Task statement ▸ Nothing but the lines from the one containing "ATOM 251 O O" through the one containing "ATOM 257 C CA", both included, should be given again, each exactly as written below.

(Collected data entries)

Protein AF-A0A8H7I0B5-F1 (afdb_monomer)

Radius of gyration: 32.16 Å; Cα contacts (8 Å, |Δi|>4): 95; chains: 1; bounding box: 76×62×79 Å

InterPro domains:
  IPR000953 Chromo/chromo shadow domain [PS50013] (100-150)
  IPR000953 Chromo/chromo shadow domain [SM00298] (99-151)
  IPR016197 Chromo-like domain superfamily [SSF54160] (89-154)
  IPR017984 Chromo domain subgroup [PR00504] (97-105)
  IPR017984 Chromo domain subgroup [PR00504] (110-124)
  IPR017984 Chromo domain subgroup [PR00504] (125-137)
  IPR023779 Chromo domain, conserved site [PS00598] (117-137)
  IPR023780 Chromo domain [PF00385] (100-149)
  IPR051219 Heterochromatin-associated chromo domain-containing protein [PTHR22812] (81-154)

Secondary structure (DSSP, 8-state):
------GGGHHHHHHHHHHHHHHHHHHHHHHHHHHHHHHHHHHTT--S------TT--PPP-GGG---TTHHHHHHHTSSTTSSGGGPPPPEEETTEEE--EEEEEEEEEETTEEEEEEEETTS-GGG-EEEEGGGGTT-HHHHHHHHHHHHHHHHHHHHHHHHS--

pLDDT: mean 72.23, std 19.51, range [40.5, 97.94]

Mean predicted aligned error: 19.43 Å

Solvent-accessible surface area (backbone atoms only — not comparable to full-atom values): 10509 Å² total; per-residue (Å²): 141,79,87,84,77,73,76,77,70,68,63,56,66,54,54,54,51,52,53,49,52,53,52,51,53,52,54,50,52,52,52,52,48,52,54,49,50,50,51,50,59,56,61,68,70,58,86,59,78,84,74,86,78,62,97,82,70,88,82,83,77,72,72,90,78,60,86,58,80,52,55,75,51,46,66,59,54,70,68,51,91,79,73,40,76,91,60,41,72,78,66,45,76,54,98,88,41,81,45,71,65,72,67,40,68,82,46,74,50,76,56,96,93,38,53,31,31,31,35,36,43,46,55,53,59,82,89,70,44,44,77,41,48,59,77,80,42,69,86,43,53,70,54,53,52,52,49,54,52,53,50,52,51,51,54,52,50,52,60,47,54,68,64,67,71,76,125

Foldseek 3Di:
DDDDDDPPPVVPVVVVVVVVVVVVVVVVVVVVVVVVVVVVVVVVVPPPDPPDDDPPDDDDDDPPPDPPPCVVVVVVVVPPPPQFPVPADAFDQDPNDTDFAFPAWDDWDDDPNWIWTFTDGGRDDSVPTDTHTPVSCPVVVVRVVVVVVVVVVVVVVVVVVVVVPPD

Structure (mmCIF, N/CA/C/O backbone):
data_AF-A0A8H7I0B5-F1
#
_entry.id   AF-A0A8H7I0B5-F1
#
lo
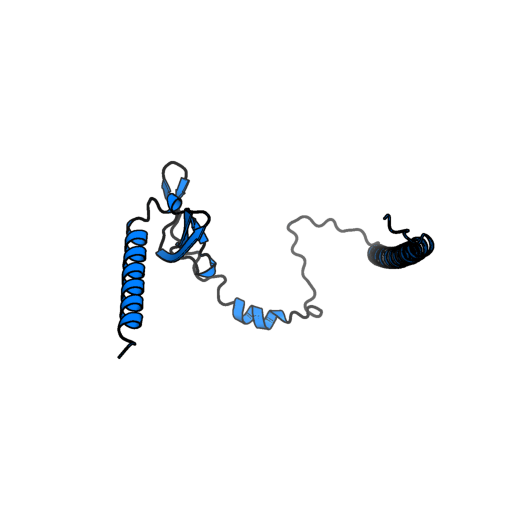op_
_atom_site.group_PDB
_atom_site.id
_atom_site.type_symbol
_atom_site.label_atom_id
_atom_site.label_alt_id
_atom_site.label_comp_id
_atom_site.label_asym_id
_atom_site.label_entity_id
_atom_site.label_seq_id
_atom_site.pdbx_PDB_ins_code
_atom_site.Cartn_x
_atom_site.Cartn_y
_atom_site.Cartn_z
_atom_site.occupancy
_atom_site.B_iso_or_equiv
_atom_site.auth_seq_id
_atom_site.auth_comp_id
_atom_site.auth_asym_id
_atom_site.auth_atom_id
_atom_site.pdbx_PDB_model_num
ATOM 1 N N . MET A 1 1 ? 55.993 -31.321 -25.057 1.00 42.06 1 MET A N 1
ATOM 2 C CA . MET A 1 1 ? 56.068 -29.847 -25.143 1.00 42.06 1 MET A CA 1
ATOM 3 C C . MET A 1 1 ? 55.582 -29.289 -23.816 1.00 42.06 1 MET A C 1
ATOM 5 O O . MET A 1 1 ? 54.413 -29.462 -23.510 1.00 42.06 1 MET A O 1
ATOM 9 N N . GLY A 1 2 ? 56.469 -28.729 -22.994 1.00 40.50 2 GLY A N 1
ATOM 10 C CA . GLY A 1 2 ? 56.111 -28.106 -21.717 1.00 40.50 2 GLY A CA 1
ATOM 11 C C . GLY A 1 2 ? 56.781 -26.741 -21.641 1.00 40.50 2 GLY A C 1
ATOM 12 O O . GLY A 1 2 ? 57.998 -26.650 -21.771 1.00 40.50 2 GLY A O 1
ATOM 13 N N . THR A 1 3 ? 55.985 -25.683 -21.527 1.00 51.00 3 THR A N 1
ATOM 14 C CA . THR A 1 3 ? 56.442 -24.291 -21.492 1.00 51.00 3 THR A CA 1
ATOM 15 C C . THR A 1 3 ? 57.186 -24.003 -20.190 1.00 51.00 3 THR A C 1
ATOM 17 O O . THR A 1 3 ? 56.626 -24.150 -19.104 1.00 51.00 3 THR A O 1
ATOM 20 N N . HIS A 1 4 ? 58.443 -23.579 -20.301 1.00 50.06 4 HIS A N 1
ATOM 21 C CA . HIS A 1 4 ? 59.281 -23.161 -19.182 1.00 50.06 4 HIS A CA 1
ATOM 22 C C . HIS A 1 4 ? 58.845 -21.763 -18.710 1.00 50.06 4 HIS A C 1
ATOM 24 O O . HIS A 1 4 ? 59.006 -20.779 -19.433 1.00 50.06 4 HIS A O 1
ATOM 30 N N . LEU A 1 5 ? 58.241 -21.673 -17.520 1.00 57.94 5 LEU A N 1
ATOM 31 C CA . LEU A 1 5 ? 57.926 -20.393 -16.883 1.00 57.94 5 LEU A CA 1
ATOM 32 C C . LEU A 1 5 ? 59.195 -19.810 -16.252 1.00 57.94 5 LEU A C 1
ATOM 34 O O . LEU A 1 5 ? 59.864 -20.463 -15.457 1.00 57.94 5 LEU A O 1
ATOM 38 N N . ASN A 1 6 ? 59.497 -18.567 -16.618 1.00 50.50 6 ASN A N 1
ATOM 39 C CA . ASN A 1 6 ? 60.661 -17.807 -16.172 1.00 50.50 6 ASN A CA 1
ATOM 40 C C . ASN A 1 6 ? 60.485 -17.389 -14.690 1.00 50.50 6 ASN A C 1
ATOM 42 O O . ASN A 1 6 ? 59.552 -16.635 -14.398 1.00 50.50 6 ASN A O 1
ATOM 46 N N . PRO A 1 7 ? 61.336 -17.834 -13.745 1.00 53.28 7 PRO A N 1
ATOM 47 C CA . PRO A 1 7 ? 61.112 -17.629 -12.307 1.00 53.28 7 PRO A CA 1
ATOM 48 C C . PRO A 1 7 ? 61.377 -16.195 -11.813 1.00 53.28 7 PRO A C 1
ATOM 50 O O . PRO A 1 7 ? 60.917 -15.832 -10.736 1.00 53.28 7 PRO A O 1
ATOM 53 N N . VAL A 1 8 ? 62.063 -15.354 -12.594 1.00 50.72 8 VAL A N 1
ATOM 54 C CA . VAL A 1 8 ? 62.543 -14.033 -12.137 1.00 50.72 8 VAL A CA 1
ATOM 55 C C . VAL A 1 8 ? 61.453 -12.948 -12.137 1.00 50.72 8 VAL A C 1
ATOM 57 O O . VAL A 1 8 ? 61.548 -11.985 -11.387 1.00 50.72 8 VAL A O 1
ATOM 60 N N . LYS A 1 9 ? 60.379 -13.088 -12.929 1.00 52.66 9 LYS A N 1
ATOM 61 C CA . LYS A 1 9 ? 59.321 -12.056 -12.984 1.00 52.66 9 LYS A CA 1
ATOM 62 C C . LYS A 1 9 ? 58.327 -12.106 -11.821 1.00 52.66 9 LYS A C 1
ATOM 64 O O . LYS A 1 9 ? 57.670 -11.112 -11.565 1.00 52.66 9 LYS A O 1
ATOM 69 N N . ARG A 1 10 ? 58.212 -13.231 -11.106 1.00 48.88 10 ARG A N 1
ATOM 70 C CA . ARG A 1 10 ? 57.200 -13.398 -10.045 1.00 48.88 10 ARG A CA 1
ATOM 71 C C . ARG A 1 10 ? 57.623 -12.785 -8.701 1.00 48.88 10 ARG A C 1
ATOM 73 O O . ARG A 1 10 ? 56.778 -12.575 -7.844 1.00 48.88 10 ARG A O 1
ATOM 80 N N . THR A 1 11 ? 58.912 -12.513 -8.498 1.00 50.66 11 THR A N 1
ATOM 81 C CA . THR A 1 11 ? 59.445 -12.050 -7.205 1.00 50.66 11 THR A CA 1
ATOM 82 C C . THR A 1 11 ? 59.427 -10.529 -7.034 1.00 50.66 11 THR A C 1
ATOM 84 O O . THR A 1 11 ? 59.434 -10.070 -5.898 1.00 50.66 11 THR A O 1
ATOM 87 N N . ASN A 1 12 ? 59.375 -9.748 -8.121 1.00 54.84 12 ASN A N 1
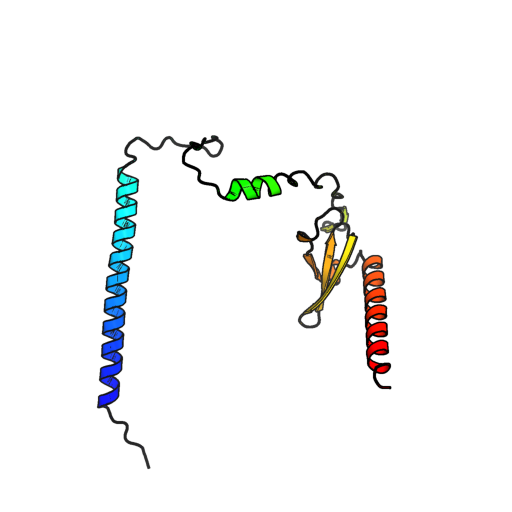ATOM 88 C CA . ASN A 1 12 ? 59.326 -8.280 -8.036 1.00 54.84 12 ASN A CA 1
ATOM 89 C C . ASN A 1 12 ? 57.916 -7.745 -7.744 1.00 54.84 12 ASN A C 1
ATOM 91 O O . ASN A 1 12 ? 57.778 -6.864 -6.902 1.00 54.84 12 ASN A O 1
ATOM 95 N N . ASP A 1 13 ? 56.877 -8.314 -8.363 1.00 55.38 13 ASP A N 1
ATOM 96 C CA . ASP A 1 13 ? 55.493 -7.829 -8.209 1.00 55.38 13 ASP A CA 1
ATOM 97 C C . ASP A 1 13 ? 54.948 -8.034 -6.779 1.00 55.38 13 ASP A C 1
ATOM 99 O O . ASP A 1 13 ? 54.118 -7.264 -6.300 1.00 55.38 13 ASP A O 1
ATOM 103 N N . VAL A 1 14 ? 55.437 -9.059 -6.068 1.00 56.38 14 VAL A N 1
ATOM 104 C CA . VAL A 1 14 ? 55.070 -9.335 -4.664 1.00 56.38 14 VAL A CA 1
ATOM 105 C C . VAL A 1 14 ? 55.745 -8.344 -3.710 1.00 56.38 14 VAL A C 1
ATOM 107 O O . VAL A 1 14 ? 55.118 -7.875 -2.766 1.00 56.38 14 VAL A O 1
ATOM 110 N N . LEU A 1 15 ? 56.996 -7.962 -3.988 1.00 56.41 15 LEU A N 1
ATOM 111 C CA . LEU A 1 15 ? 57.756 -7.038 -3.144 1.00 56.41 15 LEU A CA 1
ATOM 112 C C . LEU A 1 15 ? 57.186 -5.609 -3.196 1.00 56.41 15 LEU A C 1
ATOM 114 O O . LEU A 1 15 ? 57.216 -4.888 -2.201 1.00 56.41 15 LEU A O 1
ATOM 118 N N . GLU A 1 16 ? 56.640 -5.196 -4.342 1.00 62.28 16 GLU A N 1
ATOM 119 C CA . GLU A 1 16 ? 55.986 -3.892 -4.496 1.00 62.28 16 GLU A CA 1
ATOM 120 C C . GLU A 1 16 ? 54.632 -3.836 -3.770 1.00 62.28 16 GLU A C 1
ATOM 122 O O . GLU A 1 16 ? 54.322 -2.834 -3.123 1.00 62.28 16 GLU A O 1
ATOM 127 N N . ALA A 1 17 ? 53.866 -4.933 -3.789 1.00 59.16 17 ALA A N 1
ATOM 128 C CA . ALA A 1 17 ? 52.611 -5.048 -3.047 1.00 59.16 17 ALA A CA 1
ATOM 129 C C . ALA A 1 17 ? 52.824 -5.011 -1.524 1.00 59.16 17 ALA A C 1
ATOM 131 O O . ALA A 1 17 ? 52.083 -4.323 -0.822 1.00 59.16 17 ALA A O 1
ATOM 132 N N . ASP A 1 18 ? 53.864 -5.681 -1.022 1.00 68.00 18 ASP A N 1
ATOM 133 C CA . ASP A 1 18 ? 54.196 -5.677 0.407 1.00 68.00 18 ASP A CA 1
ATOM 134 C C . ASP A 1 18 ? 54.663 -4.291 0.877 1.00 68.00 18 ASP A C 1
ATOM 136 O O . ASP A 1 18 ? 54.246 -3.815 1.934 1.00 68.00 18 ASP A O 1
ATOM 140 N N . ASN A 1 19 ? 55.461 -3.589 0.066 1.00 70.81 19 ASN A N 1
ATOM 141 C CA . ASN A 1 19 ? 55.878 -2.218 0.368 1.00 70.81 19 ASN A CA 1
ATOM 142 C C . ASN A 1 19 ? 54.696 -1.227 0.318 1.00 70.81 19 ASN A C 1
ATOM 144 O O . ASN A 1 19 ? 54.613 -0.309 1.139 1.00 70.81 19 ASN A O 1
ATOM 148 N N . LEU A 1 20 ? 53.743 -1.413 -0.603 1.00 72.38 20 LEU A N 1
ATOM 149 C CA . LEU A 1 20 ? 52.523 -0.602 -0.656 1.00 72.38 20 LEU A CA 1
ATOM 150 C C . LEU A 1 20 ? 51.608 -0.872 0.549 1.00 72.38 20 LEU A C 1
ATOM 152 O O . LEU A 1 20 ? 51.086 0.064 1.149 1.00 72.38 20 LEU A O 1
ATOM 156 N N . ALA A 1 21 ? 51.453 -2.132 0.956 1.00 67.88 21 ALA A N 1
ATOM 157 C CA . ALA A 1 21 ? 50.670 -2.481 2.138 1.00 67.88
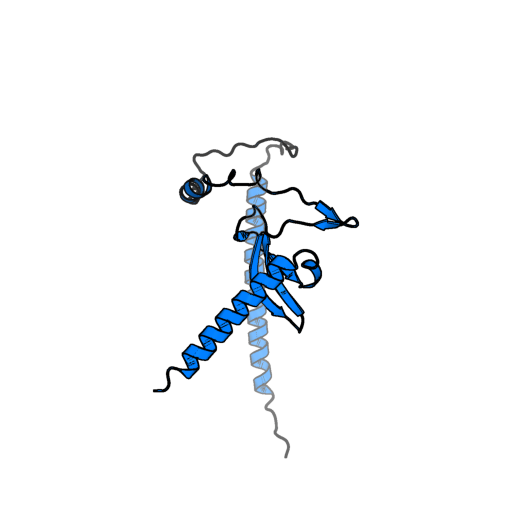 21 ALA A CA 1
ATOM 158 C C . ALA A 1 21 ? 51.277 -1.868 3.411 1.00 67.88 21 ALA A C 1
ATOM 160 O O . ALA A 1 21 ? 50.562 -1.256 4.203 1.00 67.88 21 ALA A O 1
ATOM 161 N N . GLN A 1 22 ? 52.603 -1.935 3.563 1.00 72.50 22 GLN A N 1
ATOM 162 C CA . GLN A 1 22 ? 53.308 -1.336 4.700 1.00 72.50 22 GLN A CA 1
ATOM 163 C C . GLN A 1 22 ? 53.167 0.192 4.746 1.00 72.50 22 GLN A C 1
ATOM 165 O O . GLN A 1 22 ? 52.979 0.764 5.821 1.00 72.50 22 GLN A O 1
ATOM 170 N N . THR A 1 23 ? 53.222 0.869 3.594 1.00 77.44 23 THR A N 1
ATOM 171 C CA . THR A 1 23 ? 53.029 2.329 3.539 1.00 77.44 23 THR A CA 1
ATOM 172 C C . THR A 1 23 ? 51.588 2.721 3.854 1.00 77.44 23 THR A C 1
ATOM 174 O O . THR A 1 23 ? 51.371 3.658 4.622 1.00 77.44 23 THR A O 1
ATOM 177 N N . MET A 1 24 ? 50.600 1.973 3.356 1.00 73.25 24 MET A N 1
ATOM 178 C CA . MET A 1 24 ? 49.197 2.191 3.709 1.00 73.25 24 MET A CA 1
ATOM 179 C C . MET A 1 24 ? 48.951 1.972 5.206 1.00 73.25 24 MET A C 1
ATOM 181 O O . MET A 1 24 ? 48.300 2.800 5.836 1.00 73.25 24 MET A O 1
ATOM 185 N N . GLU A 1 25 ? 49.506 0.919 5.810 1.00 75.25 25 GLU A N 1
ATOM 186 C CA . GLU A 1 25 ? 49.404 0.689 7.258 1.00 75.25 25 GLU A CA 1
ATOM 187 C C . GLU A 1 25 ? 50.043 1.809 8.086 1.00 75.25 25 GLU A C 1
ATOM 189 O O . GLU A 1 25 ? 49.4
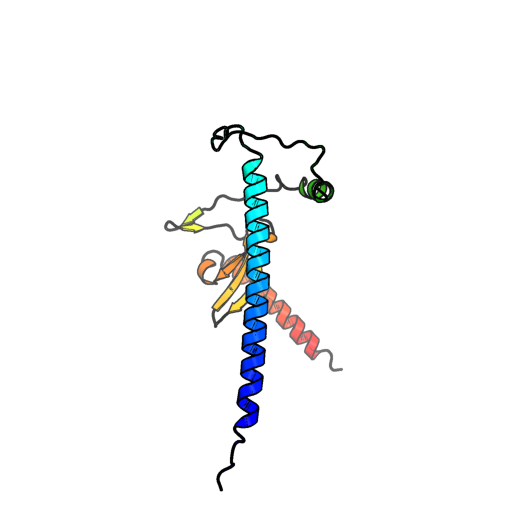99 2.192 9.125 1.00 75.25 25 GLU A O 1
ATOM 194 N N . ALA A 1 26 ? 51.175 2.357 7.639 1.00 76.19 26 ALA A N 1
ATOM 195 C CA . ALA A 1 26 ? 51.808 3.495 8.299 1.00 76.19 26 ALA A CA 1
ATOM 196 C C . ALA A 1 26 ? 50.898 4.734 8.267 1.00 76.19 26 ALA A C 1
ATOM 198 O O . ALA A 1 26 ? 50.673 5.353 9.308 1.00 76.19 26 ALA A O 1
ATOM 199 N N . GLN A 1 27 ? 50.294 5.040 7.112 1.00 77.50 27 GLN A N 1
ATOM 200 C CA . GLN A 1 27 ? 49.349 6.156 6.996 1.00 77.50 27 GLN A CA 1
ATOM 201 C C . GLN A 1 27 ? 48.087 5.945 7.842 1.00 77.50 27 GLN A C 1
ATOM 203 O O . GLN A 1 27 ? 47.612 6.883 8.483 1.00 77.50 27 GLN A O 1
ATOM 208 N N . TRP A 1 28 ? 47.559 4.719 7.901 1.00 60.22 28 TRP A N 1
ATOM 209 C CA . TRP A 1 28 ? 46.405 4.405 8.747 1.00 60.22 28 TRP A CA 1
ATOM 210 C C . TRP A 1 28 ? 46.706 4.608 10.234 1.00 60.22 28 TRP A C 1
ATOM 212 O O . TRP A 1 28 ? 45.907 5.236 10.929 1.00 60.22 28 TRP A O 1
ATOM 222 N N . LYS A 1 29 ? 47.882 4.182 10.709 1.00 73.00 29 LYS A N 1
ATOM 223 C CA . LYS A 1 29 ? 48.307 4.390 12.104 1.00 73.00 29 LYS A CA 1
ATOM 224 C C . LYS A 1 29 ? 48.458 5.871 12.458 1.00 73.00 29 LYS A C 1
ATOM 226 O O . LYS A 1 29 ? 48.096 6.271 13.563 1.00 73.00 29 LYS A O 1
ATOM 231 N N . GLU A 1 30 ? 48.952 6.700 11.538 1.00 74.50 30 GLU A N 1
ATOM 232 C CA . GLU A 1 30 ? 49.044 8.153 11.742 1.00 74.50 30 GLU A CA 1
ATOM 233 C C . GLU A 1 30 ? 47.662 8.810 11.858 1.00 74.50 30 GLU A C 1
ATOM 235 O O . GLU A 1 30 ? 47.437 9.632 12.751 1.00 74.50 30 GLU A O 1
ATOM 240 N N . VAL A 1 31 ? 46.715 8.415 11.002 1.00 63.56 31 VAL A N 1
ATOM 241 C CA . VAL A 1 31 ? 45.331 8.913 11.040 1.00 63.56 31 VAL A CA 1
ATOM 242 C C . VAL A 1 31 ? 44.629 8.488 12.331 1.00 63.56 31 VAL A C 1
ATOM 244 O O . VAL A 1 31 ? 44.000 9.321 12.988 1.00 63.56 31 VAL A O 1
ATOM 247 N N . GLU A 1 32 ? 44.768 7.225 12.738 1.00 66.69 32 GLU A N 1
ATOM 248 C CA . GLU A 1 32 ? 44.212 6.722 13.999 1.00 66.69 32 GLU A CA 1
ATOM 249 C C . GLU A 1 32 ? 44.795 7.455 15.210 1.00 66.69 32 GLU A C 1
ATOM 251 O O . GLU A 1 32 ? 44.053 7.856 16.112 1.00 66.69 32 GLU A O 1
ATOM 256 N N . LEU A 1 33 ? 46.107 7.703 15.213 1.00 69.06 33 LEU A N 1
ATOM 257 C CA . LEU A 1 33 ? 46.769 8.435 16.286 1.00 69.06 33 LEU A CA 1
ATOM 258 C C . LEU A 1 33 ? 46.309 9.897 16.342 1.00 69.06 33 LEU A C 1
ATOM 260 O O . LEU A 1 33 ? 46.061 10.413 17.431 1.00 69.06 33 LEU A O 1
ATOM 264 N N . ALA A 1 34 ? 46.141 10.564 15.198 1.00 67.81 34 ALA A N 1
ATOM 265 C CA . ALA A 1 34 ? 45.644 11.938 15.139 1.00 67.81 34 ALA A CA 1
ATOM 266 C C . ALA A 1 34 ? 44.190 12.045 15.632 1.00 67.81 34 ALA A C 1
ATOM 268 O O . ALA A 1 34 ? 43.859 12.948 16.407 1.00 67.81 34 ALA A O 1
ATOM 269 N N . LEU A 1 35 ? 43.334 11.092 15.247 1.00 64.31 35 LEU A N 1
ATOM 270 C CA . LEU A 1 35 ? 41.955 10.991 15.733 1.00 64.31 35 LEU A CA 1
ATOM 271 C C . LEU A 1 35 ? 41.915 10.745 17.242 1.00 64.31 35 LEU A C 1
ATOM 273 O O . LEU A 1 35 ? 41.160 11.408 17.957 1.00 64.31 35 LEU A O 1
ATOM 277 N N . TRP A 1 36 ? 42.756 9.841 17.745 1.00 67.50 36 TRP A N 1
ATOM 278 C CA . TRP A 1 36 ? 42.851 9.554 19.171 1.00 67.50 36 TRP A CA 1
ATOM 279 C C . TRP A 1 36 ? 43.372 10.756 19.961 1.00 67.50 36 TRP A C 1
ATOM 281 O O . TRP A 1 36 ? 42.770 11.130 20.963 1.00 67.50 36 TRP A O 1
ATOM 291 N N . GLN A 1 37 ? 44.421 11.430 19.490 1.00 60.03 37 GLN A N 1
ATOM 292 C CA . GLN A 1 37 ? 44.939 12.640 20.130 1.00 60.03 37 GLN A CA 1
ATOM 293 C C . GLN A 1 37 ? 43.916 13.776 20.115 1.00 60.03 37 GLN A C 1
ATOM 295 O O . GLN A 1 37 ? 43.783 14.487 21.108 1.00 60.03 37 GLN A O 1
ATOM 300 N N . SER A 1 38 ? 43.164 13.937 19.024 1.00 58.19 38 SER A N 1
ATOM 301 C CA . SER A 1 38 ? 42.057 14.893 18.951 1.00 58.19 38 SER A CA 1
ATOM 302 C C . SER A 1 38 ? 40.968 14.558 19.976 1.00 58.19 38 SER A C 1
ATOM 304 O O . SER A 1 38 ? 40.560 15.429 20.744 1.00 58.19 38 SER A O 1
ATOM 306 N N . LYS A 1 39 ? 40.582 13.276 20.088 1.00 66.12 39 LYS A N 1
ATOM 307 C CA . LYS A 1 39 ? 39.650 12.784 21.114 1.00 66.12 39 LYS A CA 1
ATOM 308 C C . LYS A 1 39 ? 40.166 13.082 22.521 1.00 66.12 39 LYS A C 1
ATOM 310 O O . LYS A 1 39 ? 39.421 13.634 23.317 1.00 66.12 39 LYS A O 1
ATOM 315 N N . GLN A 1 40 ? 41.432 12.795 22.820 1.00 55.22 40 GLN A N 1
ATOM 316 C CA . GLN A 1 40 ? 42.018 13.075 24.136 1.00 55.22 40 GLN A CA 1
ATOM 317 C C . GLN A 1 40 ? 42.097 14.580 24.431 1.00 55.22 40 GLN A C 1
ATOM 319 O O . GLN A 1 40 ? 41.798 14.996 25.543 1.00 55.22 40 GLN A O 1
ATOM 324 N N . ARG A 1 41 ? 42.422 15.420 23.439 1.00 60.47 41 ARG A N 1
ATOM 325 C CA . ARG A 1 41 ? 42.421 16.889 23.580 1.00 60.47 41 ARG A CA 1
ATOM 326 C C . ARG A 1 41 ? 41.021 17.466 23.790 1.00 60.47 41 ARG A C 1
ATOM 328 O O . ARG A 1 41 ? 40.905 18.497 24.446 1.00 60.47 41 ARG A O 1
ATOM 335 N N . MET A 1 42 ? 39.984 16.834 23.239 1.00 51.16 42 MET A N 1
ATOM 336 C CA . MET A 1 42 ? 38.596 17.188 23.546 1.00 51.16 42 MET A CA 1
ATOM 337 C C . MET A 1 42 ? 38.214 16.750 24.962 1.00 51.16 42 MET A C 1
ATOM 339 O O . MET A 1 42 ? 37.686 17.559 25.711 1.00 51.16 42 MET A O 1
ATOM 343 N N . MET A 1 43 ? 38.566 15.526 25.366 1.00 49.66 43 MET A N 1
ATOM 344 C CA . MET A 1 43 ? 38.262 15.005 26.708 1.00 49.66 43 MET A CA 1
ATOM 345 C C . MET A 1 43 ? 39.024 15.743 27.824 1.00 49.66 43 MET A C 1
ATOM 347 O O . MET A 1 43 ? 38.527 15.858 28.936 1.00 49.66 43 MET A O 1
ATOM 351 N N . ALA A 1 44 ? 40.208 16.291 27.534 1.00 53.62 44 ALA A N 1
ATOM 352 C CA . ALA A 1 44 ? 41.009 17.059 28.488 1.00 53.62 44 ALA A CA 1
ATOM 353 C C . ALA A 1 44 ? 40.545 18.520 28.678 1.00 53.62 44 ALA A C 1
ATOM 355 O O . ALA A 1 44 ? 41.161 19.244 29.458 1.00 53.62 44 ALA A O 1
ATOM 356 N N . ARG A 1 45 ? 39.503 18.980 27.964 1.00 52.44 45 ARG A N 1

Output ▸
ATOM 251 O O . GLU A 1 32 ? 44.053 7.856 16.112 1.00 66.69 32 GLU A O 1
ATOM 256 N N . LEU A 1 33 ? 46.107 7.703 15.213 1.00 69.06 33 LEU A N 1
ATOM 257 C CA . LEU A 1 33 ? 46.769 8.435 16.286 1.00 69.06 33 LEU A CA 1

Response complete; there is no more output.